Comme dans son œuvre de 2005, Mbeki plaide pour le capitalisme libéral en Afrique. Ce capitalisme pourrait avoir le jour si la présente élite est démise et remplacée par une élite déterminée à promouvoir le secteur privé comme condition du développement économique en Afrique. Il s’agit d’une mise en question du leadership africain en termes du développement économique.

 

L’argument de Mbeki peut être reconstruit comme suit : si l’élite africaine existante est promotrice du capitalisme mercantile qui appauvrit et sous-développe, la nouvelle élite qui serait issue d’une révolution à la chinoise serait promotrice du capitalisme industriel comme source de prospérité et du développement économique.

 

Mbeki voit un point important mais il le poursuit trop vite comme un bon nombre d’intellectuels africains victimes d’une épistémologie dépendantiste et souffrant d’une intériorisation pathologique de la haine de soi. L’objectif qu’il contemple est le capitalisme industriel qu’il connait bien en Afrique du Sud «occidentale» et les pays développés.

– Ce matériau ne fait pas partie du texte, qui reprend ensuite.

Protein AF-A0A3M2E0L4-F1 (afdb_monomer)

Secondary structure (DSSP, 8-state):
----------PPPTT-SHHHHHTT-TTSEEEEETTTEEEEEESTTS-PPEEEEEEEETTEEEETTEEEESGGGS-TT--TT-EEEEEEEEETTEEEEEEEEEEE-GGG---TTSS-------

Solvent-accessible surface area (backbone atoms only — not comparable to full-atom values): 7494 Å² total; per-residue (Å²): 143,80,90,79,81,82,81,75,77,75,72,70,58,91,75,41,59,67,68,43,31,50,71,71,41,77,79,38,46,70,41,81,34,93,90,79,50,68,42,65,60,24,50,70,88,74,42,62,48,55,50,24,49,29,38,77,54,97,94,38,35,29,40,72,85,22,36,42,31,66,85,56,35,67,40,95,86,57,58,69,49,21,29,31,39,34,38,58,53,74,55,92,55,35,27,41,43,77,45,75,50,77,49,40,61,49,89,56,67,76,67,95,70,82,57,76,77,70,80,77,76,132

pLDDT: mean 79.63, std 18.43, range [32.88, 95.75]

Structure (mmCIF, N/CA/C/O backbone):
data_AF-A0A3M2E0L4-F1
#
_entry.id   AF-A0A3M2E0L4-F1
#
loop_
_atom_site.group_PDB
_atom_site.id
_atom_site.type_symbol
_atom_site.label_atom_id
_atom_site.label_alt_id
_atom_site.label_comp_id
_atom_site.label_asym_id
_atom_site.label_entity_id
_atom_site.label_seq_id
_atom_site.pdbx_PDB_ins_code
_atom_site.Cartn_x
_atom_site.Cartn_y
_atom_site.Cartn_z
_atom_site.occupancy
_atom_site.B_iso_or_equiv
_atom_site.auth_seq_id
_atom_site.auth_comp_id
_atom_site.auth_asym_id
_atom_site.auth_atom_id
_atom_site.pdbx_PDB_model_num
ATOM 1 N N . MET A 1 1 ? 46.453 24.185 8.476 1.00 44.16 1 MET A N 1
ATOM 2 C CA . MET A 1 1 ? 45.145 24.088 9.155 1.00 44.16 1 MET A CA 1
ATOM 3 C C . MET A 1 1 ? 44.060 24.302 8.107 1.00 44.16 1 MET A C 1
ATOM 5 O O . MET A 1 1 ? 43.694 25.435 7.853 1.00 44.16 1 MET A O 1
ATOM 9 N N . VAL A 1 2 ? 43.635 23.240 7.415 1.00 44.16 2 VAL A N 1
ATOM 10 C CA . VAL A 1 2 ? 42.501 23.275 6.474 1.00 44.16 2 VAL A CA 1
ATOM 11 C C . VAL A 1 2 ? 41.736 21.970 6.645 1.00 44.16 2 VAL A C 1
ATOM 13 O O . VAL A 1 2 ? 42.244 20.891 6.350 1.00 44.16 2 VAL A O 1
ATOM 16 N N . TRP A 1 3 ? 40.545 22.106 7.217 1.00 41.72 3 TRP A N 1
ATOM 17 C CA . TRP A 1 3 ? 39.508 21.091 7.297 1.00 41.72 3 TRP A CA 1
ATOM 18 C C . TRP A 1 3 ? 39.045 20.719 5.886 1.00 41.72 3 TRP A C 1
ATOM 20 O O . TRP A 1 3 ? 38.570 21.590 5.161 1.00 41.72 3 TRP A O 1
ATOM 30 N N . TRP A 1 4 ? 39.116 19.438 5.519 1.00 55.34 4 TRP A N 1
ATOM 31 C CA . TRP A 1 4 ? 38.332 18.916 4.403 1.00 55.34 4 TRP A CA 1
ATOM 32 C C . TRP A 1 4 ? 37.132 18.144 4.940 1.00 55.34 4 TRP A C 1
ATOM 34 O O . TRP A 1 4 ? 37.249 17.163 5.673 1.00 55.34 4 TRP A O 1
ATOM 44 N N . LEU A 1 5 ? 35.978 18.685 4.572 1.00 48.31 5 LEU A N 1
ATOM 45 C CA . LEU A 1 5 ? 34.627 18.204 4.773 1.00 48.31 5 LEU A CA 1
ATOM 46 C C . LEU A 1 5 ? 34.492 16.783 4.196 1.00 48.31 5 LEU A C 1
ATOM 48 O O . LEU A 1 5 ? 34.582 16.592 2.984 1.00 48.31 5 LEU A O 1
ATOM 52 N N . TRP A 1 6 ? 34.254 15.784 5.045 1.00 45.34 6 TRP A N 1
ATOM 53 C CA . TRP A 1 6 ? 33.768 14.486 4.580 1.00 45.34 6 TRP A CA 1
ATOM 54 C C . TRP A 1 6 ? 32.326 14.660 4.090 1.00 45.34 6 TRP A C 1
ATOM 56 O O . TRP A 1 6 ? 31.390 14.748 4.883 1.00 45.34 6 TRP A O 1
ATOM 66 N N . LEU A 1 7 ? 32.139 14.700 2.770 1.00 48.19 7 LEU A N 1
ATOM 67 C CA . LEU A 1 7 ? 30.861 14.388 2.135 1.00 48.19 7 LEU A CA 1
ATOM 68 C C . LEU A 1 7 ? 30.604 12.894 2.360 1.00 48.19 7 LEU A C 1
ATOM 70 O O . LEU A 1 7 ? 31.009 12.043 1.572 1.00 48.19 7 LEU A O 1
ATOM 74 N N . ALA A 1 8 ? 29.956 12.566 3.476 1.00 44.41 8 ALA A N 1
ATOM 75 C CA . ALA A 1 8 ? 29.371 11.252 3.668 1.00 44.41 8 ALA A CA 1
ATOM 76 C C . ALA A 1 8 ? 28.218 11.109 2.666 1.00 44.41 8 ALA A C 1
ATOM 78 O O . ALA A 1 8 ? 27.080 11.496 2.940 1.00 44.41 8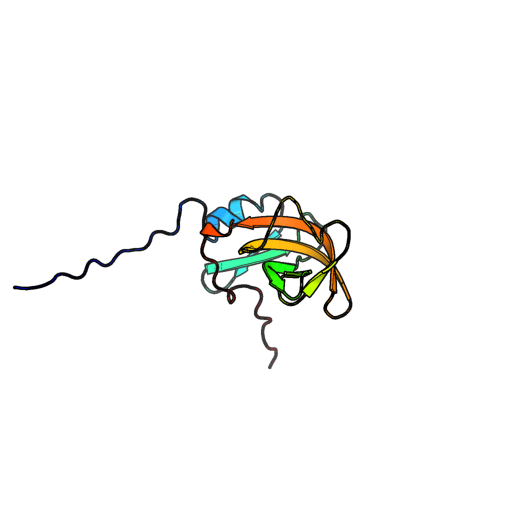 ALA A O 1
ATOM 79 N N . LEU A 1 9 ? 28.525 10.570 1.484 1.00 48.50 9 LEU A N 1
ATOM 80 C CA . LEU A 1 9 ? 27.534 9.996 0.588 1.00 48.50 9 LEU A CA 1
ATOM 81 C C . LEU A 1 9 ? 26.854 8.877 1.384 1.00 48.50 9 LEU A C 1
ATOM 83 O O . LEU A 1 9 ? 27.374 7.767 1.486 1.00 48.50 9 LEU A O 1
ATOM 87 N N . SER A 1 10 ? 25.744 9.200 2.047 1.00 52.53 10 SER A N 1
ATOM 88 C CA . SER A 1 10 ? 24.954 8.224 2.788 1.00 52.53 10 SER A CA 1
ATOM 89 C C . SER A 1 10 ? 24.322 7.295 1.764 1.00 52.53 10 SER A C 1
ATOM 91 O O . SER A 1 10 ? 23.226 7.547 1.269 1.00 52.53 10 SER A O 1
ATOM 93 N N . ALA A 1 11 ? 25.049 6.243 1.389 1.00 57.34 11 ALA A N 1
ATOM 94 C CA . ALA A 1 11 ? 24.475 5.134 0.659 1.00 57.34 11 ALA A CA 1
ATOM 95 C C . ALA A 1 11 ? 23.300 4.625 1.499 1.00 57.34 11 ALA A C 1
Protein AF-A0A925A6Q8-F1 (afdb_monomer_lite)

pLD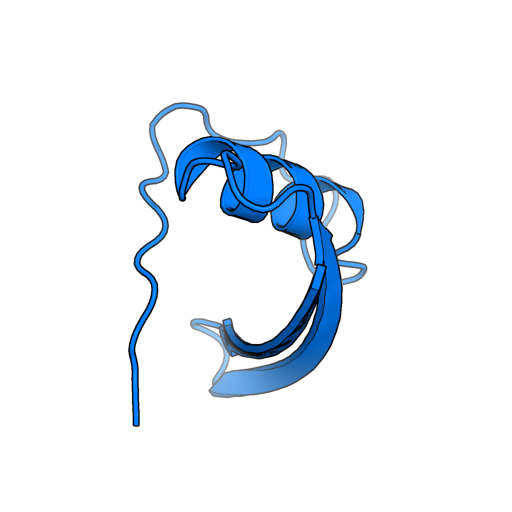DT: mean 80.16, std 11.67, range [56.0, 93.38]

Structure (mmCIF, N/CA/C/O backbone):
data_AF-A0A925A6Q8-F1
#
_entry.id   AF-A0A925A6Q8-F1
#
loop_
_atom_site.group_PDB
_atom_site.id
_atom_site.type_symbol
_atom_site.label_atom_id
_atom_site.label_alt_id
_atom_site.label_comp_id
_atom_site.label_asym_id
_atom_site.label_entity_id
_atom_site.label_seq_id
_atom_site.pdbx_PDB_ins_code
_atom_site.Cartn_x
_atom_site.Cartn_y
_atom_site.Cartn_z
_atom_site.occupancy
_atom_site.B_iso_or_equiv
_atom_site.auth_seq_id
_atom_site.auth_comp_id
_atom_site.auth_asym_id
_atom_site.auth_atom_id
_atom_site.pdbx_PDB_model_num
ATOM 1 N N . MET A 1 1 ? 8.724 -6.600 -10.023 1.00 90.31 1 MET A N 1
ATOM 2 C CA . MET A 1 1 ? 8.401 -7.383 -8.806 1.00 90.31 1 MET A CA 1
ATOM 3 C C . MET A 1 1 ? 7.128 -6.860 -8.152 1.00 90.31 1 MET A C 1
ATOM 5 O O . MET A 1 1 ? 6.798 -5.694 -8.330 1.00 90.31 1 MET A O 1
ATOM 9 N N . ARG A 1 2 ? 6.393 -7.717 -7.431 1.00 91.75 2 ARG A N 1
ATOM 10 C CA . ARG A 1 2 ? 5.182 -7.336 -6.684 1.00 91.75 2 ARG A CA 1
ATOM 11 C C . ARG A 1 2 ? 5.470 -7.407 -5.190 1.00 91.75 2 ARG A C 1
ATOM 13 O O . ARG A 1 2 ? 5.861 -8.459 -4.698 1.00 91.75 2 ARG A O 1
ATOM 20 N N . LEU A 1 3 ? 5.265 -6.296 -4.498 1.00 89.31 3 LEU A N 1
ATOM 21 C CA . LEU A 1 3 ? 5.440 -6.149 -3.060 1.00 89.31 3 LEU A CA 1
ATOM 22 C C . LEU A 1 3 ? 4.064 -6.059 -2.412 1.00 89.31 3 LEU A C 1
ATOM 24 O O . LEU A 1 3 ? 3.321 -5.124 -2.702 1.00 89.31 3 LEU A O 1
ATOM 28 N N . LYS A 1 4 ? 3.721 -7.018 -1.549 1.00 91.75 4 LYS A N 1
ATOM 29 C CA . LYS A 1 4 ? 2.568 -6.888 -0.655 1.00 91.75 4 LYS A CA 1
ATOM 30 C C . LYS A 1 4 ? 3.053 -6.230 0.634 1.00 91.75 4 LYS A 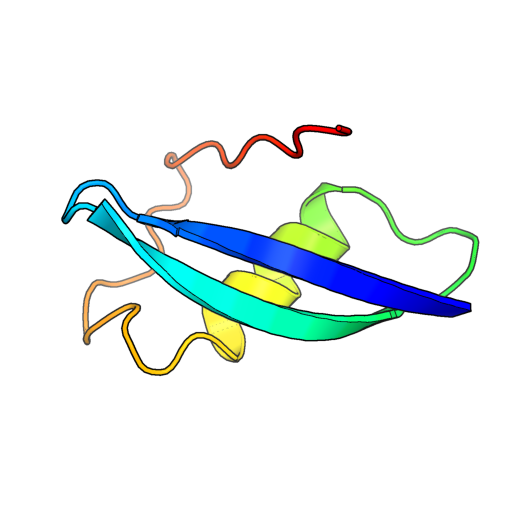C 1
ATOM 32 O O . LYS A 1 4 ? 3.937 -6.770 1.290 1.00 91.75 4 LYS A O 1
ATOM 37 N N . LEU A 1 5 ? 2.494 -5.073 0.962 1.00 87.56 5 LEU A N 1
ATOM 38 C CA . LEU A 1 5 ? 2.890 -4.258 2.103 1.00 87.56 5 LEU A CA 1
ATOM 39 C C . LEU A 1 5 ? 1.664 -3.986 2.968 1.00 87.56 5 LEU A C 1
ATOM 41 O O . LEU A 1 5 ? 0.588 -3.719 2.439 1.00 87.56 5 LEU A O 1
ATOM 45 N N . THR A 1 6 ? 1.842 -3.995 4.282 1.00 89.19 6 THR A N 1
ATOM 46 C CA . THR A 1 6 ? 0.804 -3.571 5.224 1.00 89.19 6 THR A CA 1
ATOM 47 C C . THR A 1 6 ? 1.141 -2.172 5.724 1.00 89.19 6 THR A C 1
ATOM 49 O O . THR A 1 6 ? 2.168 -1.947 6.368 1.00 89.19 6 T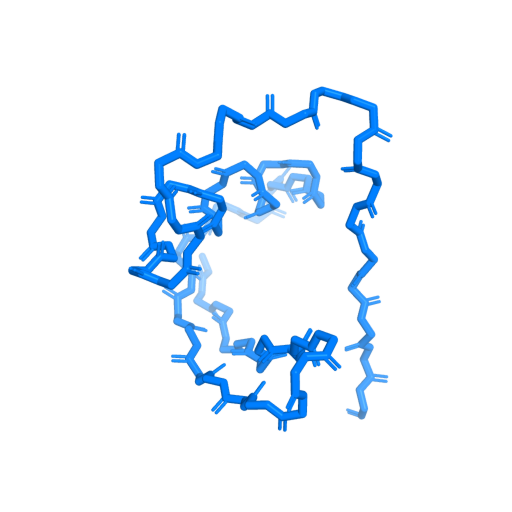HR A O 1
ATOM 52 N N . LEU A 1 7 ? 0.276 -1.213 5.414 1.00 87.31 7 LEU A N 1
ATOM 53 C CA . LEU A 1 7 ? 0.413 0.183 5.794 1.00 87.31 7 LEU A CA 1
ATOM 54 C C . LEU A 1 7 ? -0.181 0.400 7.182 1.00 87.31 7 LEU A C 1
ATOM 56 O O . LEU A 1 7 ? -1.384 0.256 7.377 1.00 87.31 7 LEU A O 1
ATOM 60 N N . ARG A 1 8 ? 0.660 0.757 8.155 1.00 87.06 8 ARG A N 1
ATOM 61 C CA . ARG A 1 8 ? 0.234 1.046 9.532 1.00 87.06 8 ARG A CA 1
ATOM 62 C C . ARG A 1 8 ? 0.101 2.548 9.736 1.00 87.06 8 ARG A C 1
ATOM 64 O O . ARG A 1 8 ? 1.069 3.286 9.553 1.00 87.06 8 ARG A O 1
ATOM 71 N N . ARG A 1 9 ? -1.084 3.004 10.141 1.00 83.25 9 ARG A N 1
ATOM 72 C CA . ARG A 1 9 ? -1.366 4.427 10.381 1.00 83.25 9 ARG A CA 1
ATOM 73 C C . ARG A 1 9 ? -1.303 4.759 11.863 1.00 83.25 9 ARG A C 1
ATOM 75 O O . ARG A 1 9 ? -1.556 3.914 12.716 1.00 83.25 9 ARG A O 1
ATOM 82 N N . ALA A 1 10 ? -1.053 6.032 12.165 1.00 80.75 10 ALA A N 1
ATOM 83 C CA . ALA A 1 10 ? -1.095 6.542 13.537 1.00 80.75 10 ALA A CA 1
ATOM 84 C C . ALA A 1 10 ? -2.490 6.411 14.177 1.00 80.75 10 ALA A C 1
ATOM 86 O O . ALA A 1 10 ? -2.593 6.262 15.388 1.00 80.75 10 ALA A O 1
ATOM 87 N N . SER A 1 11 ? -3.557 6.406 13.368 1.00 82.12 11 SER A N 1
ATOM 88 C CA . SER A 1 11 ? -4.929 6.150 13.825 1.00 82.12 11 SER A CA 1
ATOM 89 C C . SER A 1 11 ? -5.180 4.699 14.257 1.00 82.12 11 SER A C 1
ATOM 91 O O . SER A 1 11 ? -6.270 4.395 14.728 1.00 82.12 11 SER A O 1
ATOM 93 N N . GLY A 1 12 ? -4.216 3.791 14.063 1.00 83.31 12 GLY A N 1
ATOM 94 C CA . GLY A 1 12 ? -4.366 2.357 14.320 1.00 83.31 12 GLY A CA 1
ATOM 95 C C . GLY A 1 12 ? -5.001 1.572 13.169 1.00 83.31 12 GLY A C 1
ATOM 96 O O . GLY A 1 12 ? -4.969 0.346 13.192 1.00 83.31 12 GLY A O 1
ATOM 97 N N . VAL A 1 13 ? -5.524 2.252 12.142 1.00 84.94 13 VAL A N 1
ATOM 98 C CA . VAL A 1 13 ? -6.026 1.606 10.919 1.00 84.94 13 VAL A CA 1
ATOM 99 C C . VAL A 1 13 ? -4.860 1.005 10.131 1.00 84.94 13 VAL A C 1
ATOM 101 O O . VAL A 1 13 ? -3.789 1.615 10.019 1.00 84.94 13 VAL A O 1
ATOM 104 N N . THR A 1 14 ? -5.082 -0.186 9.579 1.00 88.00 14 THR A N 1
ATOM 105 C CA . THR A 1 14 ? -4.119 -0.895 8.736 1.00 88.00 14 THR A CA 1
ATOM 106 C C . THR A 1 14 ? -4.741 -1.284 7.408 1.00 88.00 14 THR A C 1
ATOM 108 O O . THR A 1 14 ? -5.816 -1.878 7.404 1.00 88.00 14 THR A O 1
ATOM 111 N N . ASP A 1 15 ? -4.024 -1.030 6.316 1.00 87.12 15 ASP A N 1
ATOM 112 C CA . ASP A 1 15 ? -4.454 -1.377 4.961 1.00 87.12 15 ASP A CA 1
ATOM 113 C C . ASP A 1 15 ? -3.374 -2.196 4.255 1.00 87.12 15 ASP A C 1
ATOM 115 O O . ASP A 1 15 ? -2.186 -1.889 4.363 1.00 87.12 15 ASP A O 1
ATOM 119 N N . ASP A 1 16 ? -3.771 -3.206 3.486 1.00 88.69 16 ASP A N 1
ATOM 120 C CA . ASP A 1 16 ? -2.850 -3.914 2.599 1.00 88.69 16 ASP A CA 1
ATOM 121 C C . ASP A 1 16 ? -2.776 -3.198 1.243 1.00 88.69 16 ASP A C 1
ATOM 123 O O . ASP A 1 16 ? -3.791 -2.987 0.577 1.00 88.69 16 ASP A O 1
ATOM 127 N N . ILE A 1 17 ? -1.562 -2.876 0.796 1.00 87.81 17 ILE A N 1
ATOM 128 C CA . ILE A 1 17 ? -1.288 -2.294 -0.519 1.00 87.81 17 ILE A CA 1
ATOM 129 C C . ILE A 1 17 ? -0.325 -3.182 -1.304 1.00 87.81 17 ILE A C 1
ATOM 131 O O . ILE A 1 17 ? 0.651 -3.716 -0.772 1.00 87.81 17 ILE A O 1
ATOM 135 N N . VAL A 1 18 ? -0.595 -3.344 -2.599 1.00 90.56 18 VAL A N 1
ATOM 136 C CA . VAL A 1 18 ? 0.308 -4.044 -3.514 1.00 90.56 18 VAL A CA 1
ATOM 137 C C . VAL A 1 18 ? 0.997 -3.024 -4.405 1.00 90.56 18 VAL A C 1
ATOM 139 O O . VAL A 1 18 ? 0.349 -2.359 -5.209 1.00 90.56 18 VAL A O 1
ATOM 142 N N . VAL A 1 19 ? 2.320 -2.932 -4.291 1.00 89.75 19 VAL A N 1
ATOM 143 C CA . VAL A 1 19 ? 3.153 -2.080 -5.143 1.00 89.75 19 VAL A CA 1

Mais ce que Mbeki ignore c’est que le capitalisme de son horizon a été atteint grâce aux mutations historiques, sociales, politiques, et intellectuelles ainsi qu’un essor scientifique que l’Occident a connu du 17ème-19ème siècle. Ces mutations ont redéfini l’homme et l’ont doté d’une nouvelle texture ontologique qui est la racine profonde du capitalisme.

 

En deuxième lieu, à l’encontre de l’élite africaine, Mbeki admire l’élite asiatique dont les racines puisent profondément dans la société précoloniale et ses valeurs culturelles avec comme résultat un capitalisme typiquement asiatique. En d’autres termes, l’Asie n’a pas eu besoin d’opérer à l’Européenne des mutations mais a simplement validé ses valeurs en termes d’une politique économique caractéristique de sa réalité. C’est ici que je suis déçu qu’il n’ait pas poursuivi ce point pour se poser la question pour découvrir qu’il y a plusieurs types de capitalisme en fonction des contextes. Cette question lui  aurait permis non pas de forcer les Africains sur le capitalisme libéral, mais d’explorer la possibilité d’un capitalisme typiquement Africain et des conditions pour la fonder. D’ailleurs les cas que Mbeki considère le lui montrent bien. Les économies capitalistes de l’Ile Maurice et de l’Afrique du Sud (ont réussi parce qu’elles sont, en grande partie, dominées par des citoyens non-Africains. L’économie de L’Ile Maurice est dominée par les Français et les Asiatiques, tandis que l’économie de l’Afrique du Sud est dominée par les Anglais, les Afrikaners et les Indiens- que Mbeki ne mentionne pas.

 

L’œuvre de Mbeki pose une question qui reste ouverte: Le leadership africain prend-il au sérieux la question du développement économique. Je pose aussi à Mbeki cette question: les intellectuels africains prennent-ils au sérieux la question des racines profondes de ce développement économique?